Bright Lights, Big City

Urban sophistication fails to reach our hero's head.

MR. DEEDS

directed by Steven Brill

with Adam Sandler and Winona Ryder

opens June 28 at Meridian, Metro, Oak Tree, and others

In Frank Capra's beloved 1936 Mr. Deeds Goes to Town, rural rube Gary Cooper inherits a fortune from a long-lost relation, then has his decency sorely tested in the big, bad city. His determination to give away his sudden wealth to those affected by the Great Depression astonishes the smart set—including cynical reporter Jean Arthur, whom he finally wins and takes back with him to Vermont for the simple rustic life. It's typical Capra populism, now the subject of a bafflingly faithful remake with Adam Sandler and Winona Ryder, quite possibly the worst movie of 2002.

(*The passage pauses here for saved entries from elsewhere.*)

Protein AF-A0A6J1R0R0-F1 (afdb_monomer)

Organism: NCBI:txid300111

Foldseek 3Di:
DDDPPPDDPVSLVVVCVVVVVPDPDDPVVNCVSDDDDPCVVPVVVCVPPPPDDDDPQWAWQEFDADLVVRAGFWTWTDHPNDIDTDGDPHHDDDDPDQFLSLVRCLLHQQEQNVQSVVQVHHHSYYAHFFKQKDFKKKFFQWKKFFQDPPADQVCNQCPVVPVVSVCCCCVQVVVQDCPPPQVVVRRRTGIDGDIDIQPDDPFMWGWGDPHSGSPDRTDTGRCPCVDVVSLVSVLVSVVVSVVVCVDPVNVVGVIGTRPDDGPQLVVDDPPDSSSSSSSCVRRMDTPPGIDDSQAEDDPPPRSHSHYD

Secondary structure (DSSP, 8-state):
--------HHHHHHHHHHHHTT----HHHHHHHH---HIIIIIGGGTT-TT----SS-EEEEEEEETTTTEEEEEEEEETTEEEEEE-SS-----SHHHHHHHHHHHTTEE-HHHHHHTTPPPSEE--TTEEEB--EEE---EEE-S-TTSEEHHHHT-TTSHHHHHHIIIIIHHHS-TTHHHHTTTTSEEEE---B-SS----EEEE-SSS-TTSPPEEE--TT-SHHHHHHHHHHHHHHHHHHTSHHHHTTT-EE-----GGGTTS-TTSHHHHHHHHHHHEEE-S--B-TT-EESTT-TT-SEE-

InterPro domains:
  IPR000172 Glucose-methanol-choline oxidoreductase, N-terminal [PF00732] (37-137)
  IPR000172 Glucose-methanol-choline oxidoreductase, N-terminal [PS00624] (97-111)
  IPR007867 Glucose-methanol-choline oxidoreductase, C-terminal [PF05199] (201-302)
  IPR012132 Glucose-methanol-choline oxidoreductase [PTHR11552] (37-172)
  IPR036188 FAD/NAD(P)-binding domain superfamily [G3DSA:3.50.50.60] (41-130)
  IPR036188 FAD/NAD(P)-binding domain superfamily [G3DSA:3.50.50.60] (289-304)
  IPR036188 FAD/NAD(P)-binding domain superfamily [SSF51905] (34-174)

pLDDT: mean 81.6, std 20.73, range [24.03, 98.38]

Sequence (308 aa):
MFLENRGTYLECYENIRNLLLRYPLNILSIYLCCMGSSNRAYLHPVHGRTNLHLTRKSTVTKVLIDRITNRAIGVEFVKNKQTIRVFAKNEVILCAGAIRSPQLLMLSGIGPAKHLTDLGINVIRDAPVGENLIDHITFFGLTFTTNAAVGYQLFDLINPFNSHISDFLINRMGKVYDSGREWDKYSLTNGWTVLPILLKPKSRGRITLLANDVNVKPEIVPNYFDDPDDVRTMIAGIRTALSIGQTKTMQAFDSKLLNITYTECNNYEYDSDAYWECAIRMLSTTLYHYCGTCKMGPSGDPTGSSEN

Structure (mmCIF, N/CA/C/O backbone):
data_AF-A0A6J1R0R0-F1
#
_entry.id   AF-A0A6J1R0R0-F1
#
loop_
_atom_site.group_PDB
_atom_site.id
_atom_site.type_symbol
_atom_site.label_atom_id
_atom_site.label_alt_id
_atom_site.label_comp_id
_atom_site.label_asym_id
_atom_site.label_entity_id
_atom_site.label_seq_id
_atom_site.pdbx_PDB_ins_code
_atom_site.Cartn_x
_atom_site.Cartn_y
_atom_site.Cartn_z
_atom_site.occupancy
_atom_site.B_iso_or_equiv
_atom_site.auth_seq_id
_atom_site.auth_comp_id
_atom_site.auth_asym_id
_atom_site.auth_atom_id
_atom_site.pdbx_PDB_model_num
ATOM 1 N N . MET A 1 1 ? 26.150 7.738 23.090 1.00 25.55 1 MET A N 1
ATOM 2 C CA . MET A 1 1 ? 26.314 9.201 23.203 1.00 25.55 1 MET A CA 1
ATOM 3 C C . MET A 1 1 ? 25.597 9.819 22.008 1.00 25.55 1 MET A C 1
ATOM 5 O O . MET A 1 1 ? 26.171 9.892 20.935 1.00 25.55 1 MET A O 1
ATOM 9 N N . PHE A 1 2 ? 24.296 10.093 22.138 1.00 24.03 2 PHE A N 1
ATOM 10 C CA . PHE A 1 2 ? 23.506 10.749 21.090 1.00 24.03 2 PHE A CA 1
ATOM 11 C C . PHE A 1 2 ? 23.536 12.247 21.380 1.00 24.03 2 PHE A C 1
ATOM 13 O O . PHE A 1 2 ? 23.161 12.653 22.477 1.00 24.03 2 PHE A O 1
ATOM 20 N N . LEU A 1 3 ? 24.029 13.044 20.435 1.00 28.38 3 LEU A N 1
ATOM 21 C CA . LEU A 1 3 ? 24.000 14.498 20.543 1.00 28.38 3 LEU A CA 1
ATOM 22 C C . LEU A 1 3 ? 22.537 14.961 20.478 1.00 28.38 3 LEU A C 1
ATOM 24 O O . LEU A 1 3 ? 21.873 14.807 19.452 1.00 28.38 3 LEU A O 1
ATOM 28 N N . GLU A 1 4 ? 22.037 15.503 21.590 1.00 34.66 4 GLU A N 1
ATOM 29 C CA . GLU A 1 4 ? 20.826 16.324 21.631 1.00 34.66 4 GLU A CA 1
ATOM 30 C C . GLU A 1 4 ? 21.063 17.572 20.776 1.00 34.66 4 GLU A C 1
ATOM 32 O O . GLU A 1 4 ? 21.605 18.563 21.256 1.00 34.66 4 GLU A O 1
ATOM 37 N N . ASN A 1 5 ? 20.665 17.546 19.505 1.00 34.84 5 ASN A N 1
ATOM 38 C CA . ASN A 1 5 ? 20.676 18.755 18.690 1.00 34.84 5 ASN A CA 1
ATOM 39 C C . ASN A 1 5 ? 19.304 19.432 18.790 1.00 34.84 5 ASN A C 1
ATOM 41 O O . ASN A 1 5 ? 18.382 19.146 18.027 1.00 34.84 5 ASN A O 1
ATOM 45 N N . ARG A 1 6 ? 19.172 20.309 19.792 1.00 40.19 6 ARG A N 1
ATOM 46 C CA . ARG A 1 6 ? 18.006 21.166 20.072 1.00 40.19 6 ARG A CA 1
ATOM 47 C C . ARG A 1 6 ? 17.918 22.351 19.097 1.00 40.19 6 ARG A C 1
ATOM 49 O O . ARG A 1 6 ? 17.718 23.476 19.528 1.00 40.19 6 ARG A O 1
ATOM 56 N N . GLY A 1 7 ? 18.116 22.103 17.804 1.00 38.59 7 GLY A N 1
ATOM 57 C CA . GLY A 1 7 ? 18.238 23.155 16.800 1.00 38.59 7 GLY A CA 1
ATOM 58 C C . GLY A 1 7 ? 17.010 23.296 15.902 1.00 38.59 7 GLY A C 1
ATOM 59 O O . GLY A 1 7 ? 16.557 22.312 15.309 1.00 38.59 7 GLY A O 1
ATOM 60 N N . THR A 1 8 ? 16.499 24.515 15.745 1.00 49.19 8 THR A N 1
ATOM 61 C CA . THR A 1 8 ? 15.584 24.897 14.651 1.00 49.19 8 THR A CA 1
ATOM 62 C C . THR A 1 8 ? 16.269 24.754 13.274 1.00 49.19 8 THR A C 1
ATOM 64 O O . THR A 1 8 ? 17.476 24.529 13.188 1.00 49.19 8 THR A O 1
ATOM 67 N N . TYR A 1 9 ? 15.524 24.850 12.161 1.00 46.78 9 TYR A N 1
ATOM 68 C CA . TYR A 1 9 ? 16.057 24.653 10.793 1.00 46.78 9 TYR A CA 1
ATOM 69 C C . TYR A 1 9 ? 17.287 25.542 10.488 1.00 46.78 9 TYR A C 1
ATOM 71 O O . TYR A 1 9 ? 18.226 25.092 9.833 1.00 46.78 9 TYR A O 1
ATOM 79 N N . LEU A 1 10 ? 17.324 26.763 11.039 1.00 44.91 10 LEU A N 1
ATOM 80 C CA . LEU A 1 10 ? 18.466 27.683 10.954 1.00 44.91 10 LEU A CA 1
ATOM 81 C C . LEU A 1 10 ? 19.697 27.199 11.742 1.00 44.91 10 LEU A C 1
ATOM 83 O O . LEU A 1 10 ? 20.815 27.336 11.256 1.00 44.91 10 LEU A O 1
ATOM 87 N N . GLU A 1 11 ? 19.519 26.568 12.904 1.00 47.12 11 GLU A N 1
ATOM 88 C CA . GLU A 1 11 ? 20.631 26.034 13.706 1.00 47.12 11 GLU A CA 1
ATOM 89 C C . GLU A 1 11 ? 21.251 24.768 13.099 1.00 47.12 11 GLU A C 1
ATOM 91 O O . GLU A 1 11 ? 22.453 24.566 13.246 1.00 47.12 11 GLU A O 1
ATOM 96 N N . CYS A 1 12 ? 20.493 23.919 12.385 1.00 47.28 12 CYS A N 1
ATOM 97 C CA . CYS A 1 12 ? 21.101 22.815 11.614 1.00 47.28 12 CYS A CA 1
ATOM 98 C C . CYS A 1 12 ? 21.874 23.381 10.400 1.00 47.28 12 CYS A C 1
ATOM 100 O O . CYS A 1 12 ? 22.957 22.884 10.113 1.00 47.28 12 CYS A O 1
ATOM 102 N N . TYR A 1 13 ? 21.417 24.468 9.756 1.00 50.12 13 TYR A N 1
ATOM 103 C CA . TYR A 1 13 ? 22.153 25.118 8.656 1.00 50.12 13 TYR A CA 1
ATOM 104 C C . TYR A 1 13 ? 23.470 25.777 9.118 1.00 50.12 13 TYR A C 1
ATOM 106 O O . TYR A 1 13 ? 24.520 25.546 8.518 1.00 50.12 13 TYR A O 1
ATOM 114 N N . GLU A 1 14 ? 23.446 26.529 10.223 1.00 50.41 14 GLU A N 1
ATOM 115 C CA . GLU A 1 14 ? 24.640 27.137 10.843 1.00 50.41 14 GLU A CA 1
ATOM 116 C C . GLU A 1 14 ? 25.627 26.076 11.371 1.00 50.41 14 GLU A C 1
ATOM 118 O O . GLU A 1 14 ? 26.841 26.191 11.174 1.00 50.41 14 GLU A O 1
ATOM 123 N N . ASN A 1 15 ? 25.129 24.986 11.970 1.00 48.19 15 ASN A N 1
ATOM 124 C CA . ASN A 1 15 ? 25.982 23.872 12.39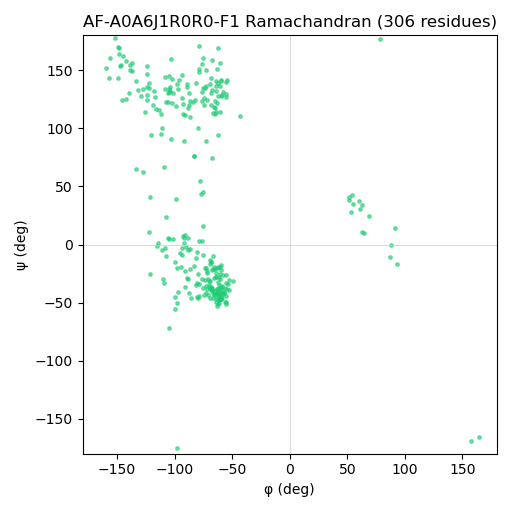8 1.00 48.19 15 ASN A CA 1
ATOM 125 C C . ASN A 1 15 ? 26.579 23.098 11.214 1.00 48.19 15 ASN A C 1
ATOM 127 O O . ASN A 1 15 ? 27.745 22.717 11.273 1.00 48.19 15 ASN A O 1
ATOM 131 N N . ILE A 1 16 ? 25.837 22.903 10.117 1.00 51.34 16 ILE A N 1
ATOM 132 C CA . ILE A 1 16 ? 26.368 22.294 8.887 1.00 51.34 16 ILE A CA 1
ATOM 133 C C . ILE A 1 16 ? 27.457 23.185 8.279 1.00 51.34 16 ILE A C 1
ATOM 135 O O . ILE A 1 16 ? 28.513 22.675 7.911 1.00 51.34 16 ILE A O 1
ATOM 139 N N . ARG A 1 17 ? 27.268 24.512 8.243 1.00 47.06 17 ARG A N 1
ATOM 140 C CA . ARG A 1 17 ? 28.279 25.459 7.743 1.00 47.06 17 ARG A CA 1
ATOM 141 C C . ARG A 1 17 ? 29.583 25.401 8.547 1.00 47.06 17 ARG A C 1
ATOM 143 O O . ARG A 1 17 ? 30.659 25.404 7.956 1.00 47.06 17 ARG A O 1
ATOM 150 N N . ASN A 1 18 ? 29.495 25.288 9.873 1.00 45.72 18 ASN A N 1
ATOM 151 C CA . ASN A 1 18 ? 30.667 25.171 10.747 1.00 45.72 18 ASN A CA 1
ATOM 152 C C . ASN A 1 18 ? 31.321 23.773 10.726 1.00 45.72 18 ASN A C 1
ATOM 154 O O . ASN A 1 18 ? 32.537 23.675 10.894 1.00 45.72 18 ASN A O 1
ATOM 158 N N . LEU A 1 19 ? 30.562 22.694 10.485 1.00 45.06 19 LEU A N 1
ATOM 159 C CA . LEU A 1 19 ? 31.120 21.339 10.350 1.00 45.06 19 LEU A CA 1
ATOM 160 C C . LEU A 1 19 ? 31.748 21.064 8.973 1.00 45.06 19 LEU A C 1
ATOM 162 O O . LEU A 1 19 ? 32.768 20.375 8.918 1.00 45.06 19 LEU A O 1
ATOM 166 N N . LEU A 1 20 ? 31.211 21.636 7.887 1.00 45.91 20 LEU A N 1
ATOM 167 C CA . LEU A 1 20 ? 31.779 21.536 6.531 1.00 45.91 20 LEU A CA 1
ATOM 168 C C . LEU A 1 20 ? 33.198 22.122 6.434 1.00 45.91 20 LEU A C 1
ATOM 170 O O . LEU A 1 20 ? 33.977 21.701 5.586 1.00 45.91 20 LEU A O 1
ATOM 174 N N . LEU A 1 21 ? 33.552 23.060 7.319 1.00 47.03 21 LEU A N 1
ATOM 175 C CA . LEU A 1 21 ? 34.891 23.653 7.392 1.00 47.03 21 LEU A CA 1
ATOM 176 C C . LEU A 1 21 ? 35.912 22.791 8.152 1.00 47.03 21 LEU A C 1
ATOM 178 O O . LEU A 1 21 ? 37.100 23.105 8.116 1.00 47.03 21 LEU A O 1
ATOM 182 N N . ARG A 1 22 ? 35.485 21.740 8.869 1.00 41.75 22 ARG A N 1
ATOM 183 C CA . ARG A 1 22 ? 36.368 20.982 9.776 1.00 41.75 22 ARG A CA 1
ATOM 184 C C . ARG A 1 22 ? 36.503 19.493 9.477 1.00 41.75 22 ARG A C 1
ATOM 186 O O . ARG A 1 22 ? 37.535 18.940 9.839 1.00 41.75 22 ARG A O 1
ATOM 193 N N . TYR A 1 23 ? 35.532 18.845 8.830 1.00 41.50 23 TYR A N 1
ATOM 194 C CA . TYR A 1 23 ? 35.614 17.409 8.532 1.00 41.50 23 TYR A CA 1
ATOM 195 C C . TYR A 1 23 ? 34.883 17.047 7.229 1.00 41.50 23 TYR A C 1
ATOM 197 O O . TYR A 1 23 ? 33.804 17.588 6.979 1.00 41.50 23 TYR A O 1
ATOM 205 N N . PRO A 1 24 ? 35.395 16.092 6.425 1.00 41.91 24 PRO A N 1
ATOM 206 C CA . PRO A 1 24 ? 34.643 15.525 5.314 1.00 41.91 24 PRO A CA 1
ATOM 207 C C . PRO A 1 24 ? 33.551 14.617 5.896 1.00 41.91 24 PRO A C 1
ATOM 209 O O . PRO A 1 24 ? 33.769 13.437 6.168 1.00 41.91 24 PRO A O 1
ATOM 212 N N . LEU A 1 25 ? 32.377 15.179 6.178 1.00 41.91 25 LEU A N 1
ATOM 213 C CA . LEU A 1 25 ? 31.230 14.385 6.603 1.00 41.91 25 LEU A CA 1
ATOM 214 C C . LEU A 1 25 ? 30.607 13.672 5.403 1.00 41.91 25 LEU A C 1
ATOM 216 O O . LEU A 1 25 ? 30.306 14.281 4.380 1.00 41.91 25 LEU A O 1
ATOM 220 N N . ASN A 1 26 ? 30.379 12.371 5.570 1.00 42.28 26 ASN A N 1
ATOM 221 C CA . ASN A 1 26 ? 29.721 11.516 4.592 1.00 42.28 26 ASN A CA 1
ATOM 222 C C . ASN A 1 26 ? 28.259 11.978 4.377 1.00 42.28 26 ASN A C 1
ATOM 224 O O . ASN A 1 26 ? 27.578 12.331 5.345 1.00 42.28 26 ASN A O 1
ATOM 228 N N . ILE A 1 27 ? 27.766 11.955 3.132 1.00 45.88 27 ILE A N 1
ATOM 229 C CA . ILE A 1 27 ? 26.449 12.487 2.697 1.00 45.88 27 ILE A CA 1
ATOM 230 C C . ILE A 1 27 ? 25.278 12.005 3.579 1.00 45.88 27 ILE A C 1
ATOM 232 O O . ILE A 1 27 ? 24.324 12.746 3.833 1.00 45.88 27 ILE A O 1
ATOM 236 N N . LEU A 1 28 ? 25.385 10.793 4.127 1.00 38.22 28 LEU A N 1
ATOM 237 C CA . LEU A 1 28 ? 24.395 10.184 5.017 1.00 38.22 28 LEU A CA 1
ATOM 238 C C . LEU A 1 28 ? 24.143 10.995 6.309 1.00 38.22 28 LEU A C 1
ATOM 240 O O . LEU A 1 28 ? 23.002 11.097 6.760 1.00 38.22 28 LEU A O 1
ATOM 244 N N . SER A 1 29 ? 25.176 11.626 6.883 1.00 35.62 29 SER A N 1
ATOM 245 C CA . SER A 1 29 ? 25.048 12.433 8.112 1.00 35.62 29 SER A CA 1
ATOM 246 C C . SER A 1 29 ? 24.282 13.740 7.890 1.00 35.62 29 SER A C 1
ATOM 248 O O . SER A 1 29 ? 23.574 14.201 8.787 1.00 35.62 29 SER A O 1
ATOM 250 N N . ILE A 1 30 ? 24.374 14.325 6.693 1.00 46.00 30 ILE A N 1
ATOM 251 C CA . ILE A 1 30 ? 23.622 15.535 6.325 1.00 46.00 30 ILE A CA 1
ATOM 252 C C . ILE A 1 30 ? 22.140 15.179 6.129 1.00 46.00 30 ILE A C 1
ATOM 254 O O . ILE A 1 30 ? 21.258 15.868 6.644 1.00 46.00 30 ILE A O 1
ATOM 258 N N . TYR A 1 31 ? 21.864 14.044 5.479 1.00 45.44 31 TYR A N 1
ATOM 259 C CA . TYR A 1 31 ? 20.505 13.546 5.244 1.00 45.44 31 TYR A CA 1
ATOM 260 C C . TYR A 1 31 ? 19.730 13.299 6.553 1.00 45.44 31 TYR A C 1
ATOM 262 O O . TYR A 1 31 ? 18.569 13.692 6.687 1.00 45.44 31 TYR A O 1
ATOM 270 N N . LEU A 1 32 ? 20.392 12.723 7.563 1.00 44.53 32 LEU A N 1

To receive his $40 billion windfall, pizzeria proprietor and aspiring greeting-card poet Deeds must—for the very first time—leave behind his freakish friends and idyllic hamlet, where most wedding announcements surely list only one set of parents. Using the hackneyed premise of an innocent hick in the cosmopolitan city, Deeds indulges in sophomoric potshots at the rich that make Caddyshack look like The Magnificent Ambersons. Tennis, French, opera, cloth-napkin restaurants, and The New Yorker—are these truly unknown outside the 212 area code? Meanwhile, our hero is baited and manipulated by an evil vulture capitalist (Peter Gallagher) who intends to break up Deeds' newfound corporate empire (once the check is written and Deeds is sent safely home), putting 50,000 workers out of a job.

For a movie that supposedly celebrates working-class values, these potential victims of downsizing remain oddly invisible and hypothetical. Given the Enron crisis, Deeds might've achieved a certain populist topicality. Instead, Deeds bonds with his wacky, lisping Spanish valet (John Turturro, scoring a laugh or two) and dresses down a spoiled quarterback on the football team he's inherited. To say the least, Sandler's blue-collar solidarity appears misplaced; the actor will reportedly earn $20 million for this bomb (after pocketing the same sum for the disastrous Little Nicky). Who is he to rebuke underperforming, overpaid prima donnas?

Speaking of illogical, Deeds' do-gooder yokelism—rescuing cats from fires, tipping extravagantly, handing Monets to bums, punching out snobs—eventually earns the love of Ryder's character (here updated to a tabloid TV reporter dispatched by dastardly host Jared Harris). But like a preteen boy who doesn't want to grow up, Sandler's weirdly regressive, asexual screen presence makes for bizarrely unconvincing romance. Kisses with Ryder exhibit zero sexual chemistry. (Does she have cooties? Is he gay? We're left to wonder.)

You sense that both hapless performers are glumly following their agents' advice for the proverbial change of pace: Sandler to atone for Nicky and Ryder for . . . well, let's just say it's been a long, dry three years since Girl, Interrupted. Her work here makes the department-store video look like Oscar stuff, while Sandler's old hair-trigger anger shtick from Happy Gilmore and The Wedding Singer is smothered in saccharine benevolence. We'd rather see the smirk than the saint, which is why Sandler's frat-boy audience is likely losing its faith in the once irascible, likable comic.